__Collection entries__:
☆ ☆ ☆

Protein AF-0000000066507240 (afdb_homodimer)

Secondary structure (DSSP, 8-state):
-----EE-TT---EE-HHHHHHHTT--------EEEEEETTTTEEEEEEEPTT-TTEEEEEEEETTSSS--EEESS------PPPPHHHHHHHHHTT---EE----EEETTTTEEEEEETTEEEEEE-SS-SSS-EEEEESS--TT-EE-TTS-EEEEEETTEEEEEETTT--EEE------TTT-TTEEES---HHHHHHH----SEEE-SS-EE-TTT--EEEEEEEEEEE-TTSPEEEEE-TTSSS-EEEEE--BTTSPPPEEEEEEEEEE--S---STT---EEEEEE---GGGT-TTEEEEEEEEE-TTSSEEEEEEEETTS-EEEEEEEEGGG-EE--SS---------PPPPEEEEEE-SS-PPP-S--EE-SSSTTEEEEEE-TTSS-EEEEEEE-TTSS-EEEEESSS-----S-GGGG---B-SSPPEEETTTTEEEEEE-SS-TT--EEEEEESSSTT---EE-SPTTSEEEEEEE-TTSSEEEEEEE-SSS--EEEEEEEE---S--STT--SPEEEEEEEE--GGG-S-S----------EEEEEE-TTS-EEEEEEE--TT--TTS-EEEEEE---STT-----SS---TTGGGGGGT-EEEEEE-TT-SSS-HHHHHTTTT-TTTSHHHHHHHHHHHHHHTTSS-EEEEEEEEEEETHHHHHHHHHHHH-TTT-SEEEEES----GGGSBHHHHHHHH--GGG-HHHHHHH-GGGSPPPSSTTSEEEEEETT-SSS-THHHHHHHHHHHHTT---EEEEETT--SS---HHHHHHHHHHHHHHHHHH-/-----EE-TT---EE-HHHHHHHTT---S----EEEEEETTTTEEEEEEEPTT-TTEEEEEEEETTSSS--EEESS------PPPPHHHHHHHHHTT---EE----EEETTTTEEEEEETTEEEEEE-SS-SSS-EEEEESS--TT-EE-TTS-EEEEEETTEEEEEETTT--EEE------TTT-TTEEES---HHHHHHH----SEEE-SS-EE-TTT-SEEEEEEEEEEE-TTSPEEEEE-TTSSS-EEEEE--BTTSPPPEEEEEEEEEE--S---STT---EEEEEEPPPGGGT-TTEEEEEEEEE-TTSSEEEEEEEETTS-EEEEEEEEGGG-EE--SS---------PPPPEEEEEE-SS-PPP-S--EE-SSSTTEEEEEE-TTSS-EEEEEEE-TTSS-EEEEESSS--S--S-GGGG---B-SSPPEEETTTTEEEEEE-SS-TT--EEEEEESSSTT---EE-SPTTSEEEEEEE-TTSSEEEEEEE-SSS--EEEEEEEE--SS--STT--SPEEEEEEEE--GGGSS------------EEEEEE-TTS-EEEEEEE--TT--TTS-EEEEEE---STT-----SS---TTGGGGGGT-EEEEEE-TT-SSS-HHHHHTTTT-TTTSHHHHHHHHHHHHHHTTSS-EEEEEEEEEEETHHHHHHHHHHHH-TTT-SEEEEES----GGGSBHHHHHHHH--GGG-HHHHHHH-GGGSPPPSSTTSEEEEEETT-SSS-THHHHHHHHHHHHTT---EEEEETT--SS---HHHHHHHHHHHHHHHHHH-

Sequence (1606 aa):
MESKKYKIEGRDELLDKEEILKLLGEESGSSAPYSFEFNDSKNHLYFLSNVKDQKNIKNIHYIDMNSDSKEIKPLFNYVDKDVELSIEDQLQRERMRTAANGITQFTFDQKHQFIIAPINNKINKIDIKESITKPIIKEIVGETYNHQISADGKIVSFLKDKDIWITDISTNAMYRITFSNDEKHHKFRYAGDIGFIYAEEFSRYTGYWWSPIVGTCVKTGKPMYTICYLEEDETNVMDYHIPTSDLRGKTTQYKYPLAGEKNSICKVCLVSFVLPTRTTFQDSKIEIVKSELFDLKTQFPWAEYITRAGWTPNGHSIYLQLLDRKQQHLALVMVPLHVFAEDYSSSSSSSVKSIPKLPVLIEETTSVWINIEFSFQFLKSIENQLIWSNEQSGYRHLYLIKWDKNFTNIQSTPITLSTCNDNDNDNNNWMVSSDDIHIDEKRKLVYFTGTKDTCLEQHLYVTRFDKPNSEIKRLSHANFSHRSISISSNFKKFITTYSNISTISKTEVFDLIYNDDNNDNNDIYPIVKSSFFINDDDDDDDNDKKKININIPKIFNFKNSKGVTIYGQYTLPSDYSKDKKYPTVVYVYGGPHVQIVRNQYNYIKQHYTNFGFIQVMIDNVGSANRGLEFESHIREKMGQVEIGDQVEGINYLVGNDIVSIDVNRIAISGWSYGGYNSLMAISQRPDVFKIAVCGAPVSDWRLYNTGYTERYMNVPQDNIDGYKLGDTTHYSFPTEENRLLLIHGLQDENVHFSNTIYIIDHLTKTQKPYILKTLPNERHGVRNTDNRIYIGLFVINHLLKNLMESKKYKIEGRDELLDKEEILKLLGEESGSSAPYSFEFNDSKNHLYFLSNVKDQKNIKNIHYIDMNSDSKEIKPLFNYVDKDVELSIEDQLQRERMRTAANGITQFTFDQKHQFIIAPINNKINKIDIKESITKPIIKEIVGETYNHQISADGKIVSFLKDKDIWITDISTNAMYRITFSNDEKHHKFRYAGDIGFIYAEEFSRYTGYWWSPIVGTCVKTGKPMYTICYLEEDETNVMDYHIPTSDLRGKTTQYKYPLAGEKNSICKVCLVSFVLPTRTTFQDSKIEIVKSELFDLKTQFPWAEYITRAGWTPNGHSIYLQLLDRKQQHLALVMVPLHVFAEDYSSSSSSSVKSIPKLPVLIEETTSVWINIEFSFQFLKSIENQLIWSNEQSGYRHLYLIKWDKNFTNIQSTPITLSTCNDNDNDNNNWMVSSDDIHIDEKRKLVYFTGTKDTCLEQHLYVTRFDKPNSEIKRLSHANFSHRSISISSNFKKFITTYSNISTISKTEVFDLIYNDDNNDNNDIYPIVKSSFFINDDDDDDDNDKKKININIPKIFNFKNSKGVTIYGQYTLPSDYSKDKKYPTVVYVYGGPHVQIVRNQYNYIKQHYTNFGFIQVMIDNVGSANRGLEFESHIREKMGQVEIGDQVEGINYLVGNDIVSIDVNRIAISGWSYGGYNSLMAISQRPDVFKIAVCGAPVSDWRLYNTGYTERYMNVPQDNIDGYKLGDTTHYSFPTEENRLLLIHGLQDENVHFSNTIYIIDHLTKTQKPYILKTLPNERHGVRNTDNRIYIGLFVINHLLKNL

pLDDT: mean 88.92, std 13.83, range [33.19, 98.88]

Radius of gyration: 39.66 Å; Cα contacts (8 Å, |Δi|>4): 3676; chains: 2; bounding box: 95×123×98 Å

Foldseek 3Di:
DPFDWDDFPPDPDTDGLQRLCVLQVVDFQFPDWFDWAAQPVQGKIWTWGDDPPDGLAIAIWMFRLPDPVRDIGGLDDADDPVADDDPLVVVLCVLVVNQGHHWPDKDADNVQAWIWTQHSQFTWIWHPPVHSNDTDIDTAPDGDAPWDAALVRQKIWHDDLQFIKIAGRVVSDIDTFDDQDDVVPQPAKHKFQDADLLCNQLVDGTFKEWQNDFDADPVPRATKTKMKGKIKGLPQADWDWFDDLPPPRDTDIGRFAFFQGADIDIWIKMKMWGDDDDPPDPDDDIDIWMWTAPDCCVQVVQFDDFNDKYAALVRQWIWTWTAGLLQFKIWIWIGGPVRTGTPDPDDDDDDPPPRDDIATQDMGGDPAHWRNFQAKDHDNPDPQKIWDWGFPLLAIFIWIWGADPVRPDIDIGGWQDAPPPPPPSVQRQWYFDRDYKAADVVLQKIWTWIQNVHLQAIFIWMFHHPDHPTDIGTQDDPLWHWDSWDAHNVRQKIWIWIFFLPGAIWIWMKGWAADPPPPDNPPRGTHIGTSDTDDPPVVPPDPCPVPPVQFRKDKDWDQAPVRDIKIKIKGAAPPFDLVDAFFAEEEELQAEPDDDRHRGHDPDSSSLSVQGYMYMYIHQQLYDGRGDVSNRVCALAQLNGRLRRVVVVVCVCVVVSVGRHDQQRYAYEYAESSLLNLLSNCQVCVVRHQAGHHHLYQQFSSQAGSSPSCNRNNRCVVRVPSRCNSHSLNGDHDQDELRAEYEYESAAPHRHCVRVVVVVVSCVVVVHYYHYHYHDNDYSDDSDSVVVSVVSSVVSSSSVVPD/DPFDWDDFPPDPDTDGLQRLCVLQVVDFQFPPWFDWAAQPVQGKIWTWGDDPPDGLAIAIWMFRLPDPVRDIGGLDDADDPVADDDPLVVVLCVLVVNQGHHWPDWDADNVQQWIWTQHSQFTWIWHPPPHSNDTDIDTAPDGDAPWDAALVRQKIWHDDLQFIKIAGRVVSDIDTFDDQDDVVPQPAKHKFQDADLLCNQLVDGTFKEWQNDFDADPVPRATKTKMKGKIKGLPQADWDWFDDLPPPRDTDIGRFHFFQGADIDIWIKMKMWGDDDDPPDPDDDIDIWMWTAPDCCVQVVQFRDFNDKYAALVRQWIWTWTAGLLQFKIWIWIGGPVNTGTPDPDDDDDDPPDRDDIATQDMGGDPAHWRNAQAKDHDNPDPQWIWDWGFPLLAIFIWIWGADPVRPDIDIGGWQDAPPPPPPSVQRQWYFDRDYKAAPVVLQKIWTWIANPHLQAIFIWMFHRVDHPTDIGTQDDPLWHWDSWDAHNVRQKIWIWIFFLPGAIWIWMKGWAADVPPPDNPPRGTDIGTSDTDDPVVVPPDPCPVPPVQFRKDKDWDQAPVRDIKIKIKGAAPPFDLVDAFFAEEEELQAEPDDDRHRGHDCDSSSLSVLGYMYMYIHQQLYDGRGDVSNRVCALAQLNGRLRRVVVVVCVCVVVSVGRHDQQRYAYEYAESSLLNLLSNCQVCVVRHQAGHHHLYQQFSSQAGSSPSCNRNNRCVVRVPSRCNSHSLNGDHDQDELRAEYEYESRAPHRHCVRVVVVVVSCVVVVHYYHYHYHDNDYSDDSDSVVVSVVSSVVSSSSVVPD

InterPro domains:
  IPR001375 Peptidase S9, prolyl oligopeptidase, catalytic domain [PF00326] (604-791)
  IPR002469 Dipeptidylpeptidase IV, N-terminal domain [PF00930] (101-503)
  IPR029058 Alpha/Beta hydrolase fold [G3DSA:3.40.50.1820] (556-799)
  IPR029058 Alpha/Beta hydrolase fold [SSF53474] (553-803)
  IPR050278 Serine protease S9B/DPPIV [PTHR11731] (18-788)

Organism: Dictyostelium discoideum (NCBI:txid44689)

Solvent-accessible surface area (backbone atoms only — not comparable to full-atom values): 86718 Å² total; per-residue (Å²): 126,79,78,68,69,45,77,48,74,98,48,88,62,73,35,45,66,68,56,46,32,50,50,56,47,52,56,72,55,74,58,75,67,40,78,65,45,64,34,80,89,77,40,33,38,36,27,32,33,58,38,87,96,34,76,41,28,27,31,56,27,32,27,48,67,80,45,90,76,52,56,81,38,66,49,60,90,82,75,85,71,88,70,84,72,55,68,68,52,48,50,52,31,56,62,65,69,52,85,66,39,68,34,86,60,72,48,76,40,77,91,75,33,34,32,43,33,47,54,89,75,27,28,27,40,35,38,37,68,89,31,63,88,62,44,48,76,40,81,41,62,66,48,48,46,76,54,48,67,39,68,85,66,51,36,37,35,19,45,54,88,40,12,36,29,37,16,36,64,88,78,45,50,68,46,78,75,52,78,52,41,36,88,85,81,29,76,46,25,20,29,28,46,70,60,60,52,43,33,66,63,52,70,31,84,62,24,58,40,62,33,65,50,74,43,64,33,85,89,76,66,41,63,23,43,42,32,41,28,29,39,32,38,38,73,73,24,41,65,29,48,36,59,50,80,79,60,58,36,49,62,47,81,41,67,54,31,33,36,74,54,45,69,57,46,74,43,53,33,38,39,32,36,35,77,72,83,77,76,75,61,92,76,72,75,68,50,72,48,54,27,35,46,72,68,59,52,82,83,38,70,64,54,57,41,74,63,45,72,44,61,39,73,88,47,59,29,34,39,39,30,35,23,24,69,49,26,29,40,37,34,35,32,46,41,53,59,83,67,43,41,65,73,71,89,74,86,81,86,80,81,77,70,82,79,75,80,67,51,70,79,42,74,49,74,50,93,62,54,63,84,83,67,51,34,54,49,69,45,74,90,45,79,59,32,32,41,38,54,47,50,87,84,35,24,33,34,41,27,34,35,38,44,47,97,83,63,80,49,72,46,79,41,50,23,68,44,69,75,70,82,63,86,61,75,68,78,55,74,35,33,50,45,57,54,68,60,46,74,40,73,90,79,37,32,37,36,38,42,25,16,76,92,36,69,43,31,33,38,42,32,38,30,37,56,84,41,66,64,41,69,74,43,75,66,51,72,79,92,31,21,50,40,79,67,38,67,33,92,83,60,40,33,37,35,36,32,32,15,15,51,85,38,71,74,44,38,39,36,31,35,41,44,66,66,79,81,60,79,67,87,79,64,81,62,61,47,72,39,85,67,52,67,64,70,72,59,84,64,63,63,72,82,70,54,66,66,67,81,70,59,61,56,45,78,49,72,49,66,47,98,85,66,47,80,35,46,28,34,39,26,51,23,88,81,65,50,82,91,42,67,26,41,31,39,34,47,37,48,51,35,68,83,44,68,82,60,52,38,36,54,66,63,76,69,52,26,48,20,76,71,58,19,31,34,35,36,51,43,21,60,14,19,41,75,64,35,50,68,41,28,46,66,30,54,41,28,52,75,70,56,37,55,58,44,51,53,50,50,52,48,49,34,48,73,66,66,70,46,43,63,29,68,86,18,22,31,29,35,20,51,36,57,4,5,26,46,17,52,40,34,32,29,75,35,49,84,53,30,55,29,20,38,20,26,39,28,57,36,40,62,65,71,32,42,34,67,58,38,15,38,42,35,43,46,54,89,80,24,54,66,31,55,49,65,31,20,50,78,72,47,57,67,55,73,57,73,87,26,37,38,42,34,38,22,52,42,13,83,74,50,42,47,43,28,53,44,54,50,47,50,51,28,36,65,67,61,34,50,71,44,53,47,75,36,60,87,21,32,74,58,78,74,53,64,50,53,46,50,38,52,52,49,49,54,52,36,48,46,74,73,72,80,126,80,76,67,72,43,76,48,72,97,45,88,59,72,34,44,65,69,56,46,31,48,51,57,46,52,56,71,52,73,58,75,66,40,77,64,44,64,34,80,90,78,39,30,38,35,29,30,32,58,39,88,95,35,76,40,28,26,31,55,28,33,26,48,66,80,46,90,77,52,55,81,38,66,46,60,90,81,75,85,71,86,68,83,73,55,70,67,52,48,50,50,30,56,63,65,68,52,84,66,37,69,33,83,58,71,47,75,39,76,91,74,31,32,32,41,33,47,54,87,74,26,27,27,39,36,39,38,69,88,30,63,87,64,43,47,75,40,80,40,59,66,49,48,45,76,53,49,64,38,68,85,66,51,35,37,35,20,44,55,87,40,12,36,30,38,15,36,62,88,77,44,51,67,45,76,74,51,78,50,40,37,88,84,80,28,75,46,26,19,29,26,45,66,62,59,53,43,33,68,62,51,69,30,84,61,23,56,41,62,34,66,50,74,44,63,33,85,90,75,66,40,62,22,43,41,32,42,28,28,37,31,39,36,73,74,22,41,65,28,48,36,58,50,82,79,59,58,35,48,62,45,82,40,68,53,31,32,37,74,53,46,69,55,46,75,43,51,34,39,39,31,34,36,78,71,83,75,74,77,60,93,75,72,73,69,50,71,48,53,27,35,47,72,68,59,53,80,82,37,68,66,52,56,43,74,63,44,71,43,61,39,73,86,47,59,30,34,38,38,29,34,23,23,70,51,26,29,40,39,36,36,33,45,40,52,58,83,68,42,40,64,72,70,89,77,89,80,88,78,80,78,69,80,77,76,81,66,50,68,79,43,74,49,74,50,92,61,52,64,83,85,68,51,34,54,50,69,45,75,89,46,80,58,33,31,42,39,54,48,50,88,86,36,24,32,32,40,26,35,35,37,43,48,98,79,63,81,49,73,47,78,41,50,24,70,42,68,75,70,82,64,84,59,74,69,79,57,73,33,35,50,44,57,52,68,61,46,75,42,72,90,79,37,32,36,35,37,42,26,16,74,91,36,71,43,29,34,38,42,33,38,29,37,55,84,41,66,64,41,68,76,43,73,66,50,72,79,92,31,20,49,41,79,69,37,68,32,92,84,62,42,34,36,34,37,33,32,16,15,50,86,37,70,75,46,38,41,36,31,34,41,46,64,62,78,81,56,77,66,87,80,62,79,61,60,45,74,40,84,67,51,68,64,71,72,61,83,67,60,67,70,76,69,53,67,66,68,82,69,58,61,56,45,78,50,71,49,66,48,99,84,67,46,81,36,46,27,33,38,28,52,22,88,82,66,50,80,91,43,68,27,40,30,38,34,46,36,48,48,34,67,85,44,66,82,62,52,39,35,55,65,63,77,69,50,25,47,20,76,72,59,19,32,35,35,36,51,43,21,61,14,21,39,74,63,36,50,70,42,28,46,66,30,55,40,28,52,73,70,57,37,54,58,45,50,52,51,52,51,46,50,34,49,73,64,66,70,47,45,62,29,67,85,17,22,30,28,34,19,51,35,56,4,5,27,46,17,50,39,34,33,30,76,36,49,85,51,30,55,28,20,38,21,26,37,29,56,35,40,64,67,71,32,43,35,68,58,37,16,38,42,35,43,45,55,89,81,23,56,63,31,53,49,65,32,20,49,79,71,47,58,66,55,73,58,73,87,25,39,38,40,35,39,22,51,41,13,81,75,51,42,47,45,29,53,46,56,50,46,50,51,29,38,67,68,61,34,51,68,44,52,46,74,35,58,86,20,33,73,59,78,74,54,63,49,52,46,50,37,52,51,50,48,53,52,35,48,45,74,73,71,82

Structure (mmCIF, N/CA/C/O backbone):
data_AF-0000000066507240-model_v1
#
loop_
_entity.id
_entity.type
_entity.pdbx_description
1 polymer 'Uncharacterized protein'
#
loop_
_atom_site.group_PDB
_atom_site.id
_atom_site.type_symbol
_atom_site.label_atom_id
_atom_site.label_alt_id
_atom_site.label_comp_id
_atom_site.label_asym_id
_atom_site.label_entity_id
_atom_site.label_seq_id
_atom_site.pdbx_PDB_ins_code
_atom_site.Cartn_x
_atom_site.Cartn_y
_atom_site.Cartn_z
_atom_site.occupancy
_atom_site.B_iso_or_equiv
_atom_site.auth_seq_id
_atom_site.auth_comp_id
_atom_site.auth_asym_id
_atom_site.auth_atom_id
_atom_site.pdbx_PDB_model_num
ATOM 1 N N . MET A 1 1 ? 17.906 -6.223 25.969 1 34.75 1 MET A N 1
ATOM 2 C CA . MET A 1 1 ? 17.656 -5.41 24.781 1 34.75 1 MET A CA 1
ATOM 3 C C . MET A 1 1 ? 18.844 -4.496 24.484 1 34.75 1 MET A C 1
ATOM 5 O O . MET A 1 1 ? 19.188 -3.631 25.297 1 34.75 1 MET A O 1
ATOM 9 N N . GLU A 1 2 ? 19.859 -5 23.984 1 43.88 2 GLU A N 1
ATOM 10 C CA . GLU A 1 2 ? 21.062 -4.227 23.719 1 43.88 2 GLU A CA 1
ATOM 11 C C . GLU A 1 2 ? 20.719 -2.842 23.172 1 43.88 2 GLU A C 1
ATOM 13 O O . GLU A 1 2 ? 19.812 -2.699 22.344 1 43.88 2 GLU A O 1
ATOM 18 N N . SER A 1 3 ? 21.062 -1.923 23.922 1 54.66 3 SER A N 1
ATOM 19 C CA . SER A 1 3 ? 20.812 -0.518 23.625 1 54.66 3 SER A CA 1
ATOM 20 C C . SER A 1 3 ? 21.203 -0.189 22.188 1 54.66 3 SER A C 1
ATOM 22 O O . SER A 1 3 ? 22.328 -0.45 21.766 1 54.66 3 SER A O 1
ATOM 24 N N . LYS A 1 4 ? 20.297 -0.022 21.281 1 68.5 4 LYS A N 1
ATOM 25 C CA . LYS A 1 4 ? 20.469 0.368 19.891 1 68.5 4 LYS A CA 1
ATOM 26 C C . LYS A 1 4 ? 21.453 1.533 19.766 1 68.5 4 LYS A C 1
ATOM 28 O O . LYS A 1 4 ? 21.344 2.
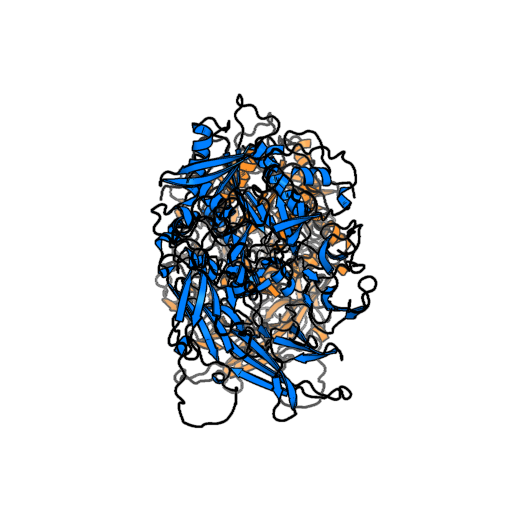516 20.5 1 68.5 4 LYS A O 1
ATOM 33 N N . LYS A 1 5 ? 22.719 1.274 19.188 1 77 5 LYS A N 1
ATOM 34 C CA . LYS A 1 5 ? 23.656 2.352 18.891 1 77 5 LYS A CA 1
ATOM 35 C C . LYS A 1 5 ? 23.5 2.83 17.453 1 77 5 LYS A C 1
ATOM 37 O O . LYS A 1 5 ? 23.125 2.057 16.578 1 77 5 LYS A O 1
ATOM 42 N N . TYR A 1 6 ? 23.594 4.164 17.328 1 80.5 6 TYR A N 1
ATOM 43 C CA . TYR A 1 6 ? 23.406 4.828 16.031 1 80.5 6 TYR A CA 1
ATOM 44 C C . TYR A 1 6 ? 24.719 5.402 15.516 1 80.5 6 TYR A C 1
ATOM 46 O O . TYR A 1 6 ? 25.547 5.855 16.297 1 80.5 6 TYR A O 1
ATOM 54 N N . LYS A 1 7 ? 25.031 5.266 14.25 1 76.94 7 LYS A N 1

☆ ☆ ☆

__What to work on__: Report each line of the entries where the word "hydrolase" occurs.

__Written solution__:
  IPR029058 Alpha/Beta hydrolase fold [G3DSA:3.40.50.1820] (556-799)
  IPR029058 Alpha/Beta hydrolase fold [SSF53474] (553-803)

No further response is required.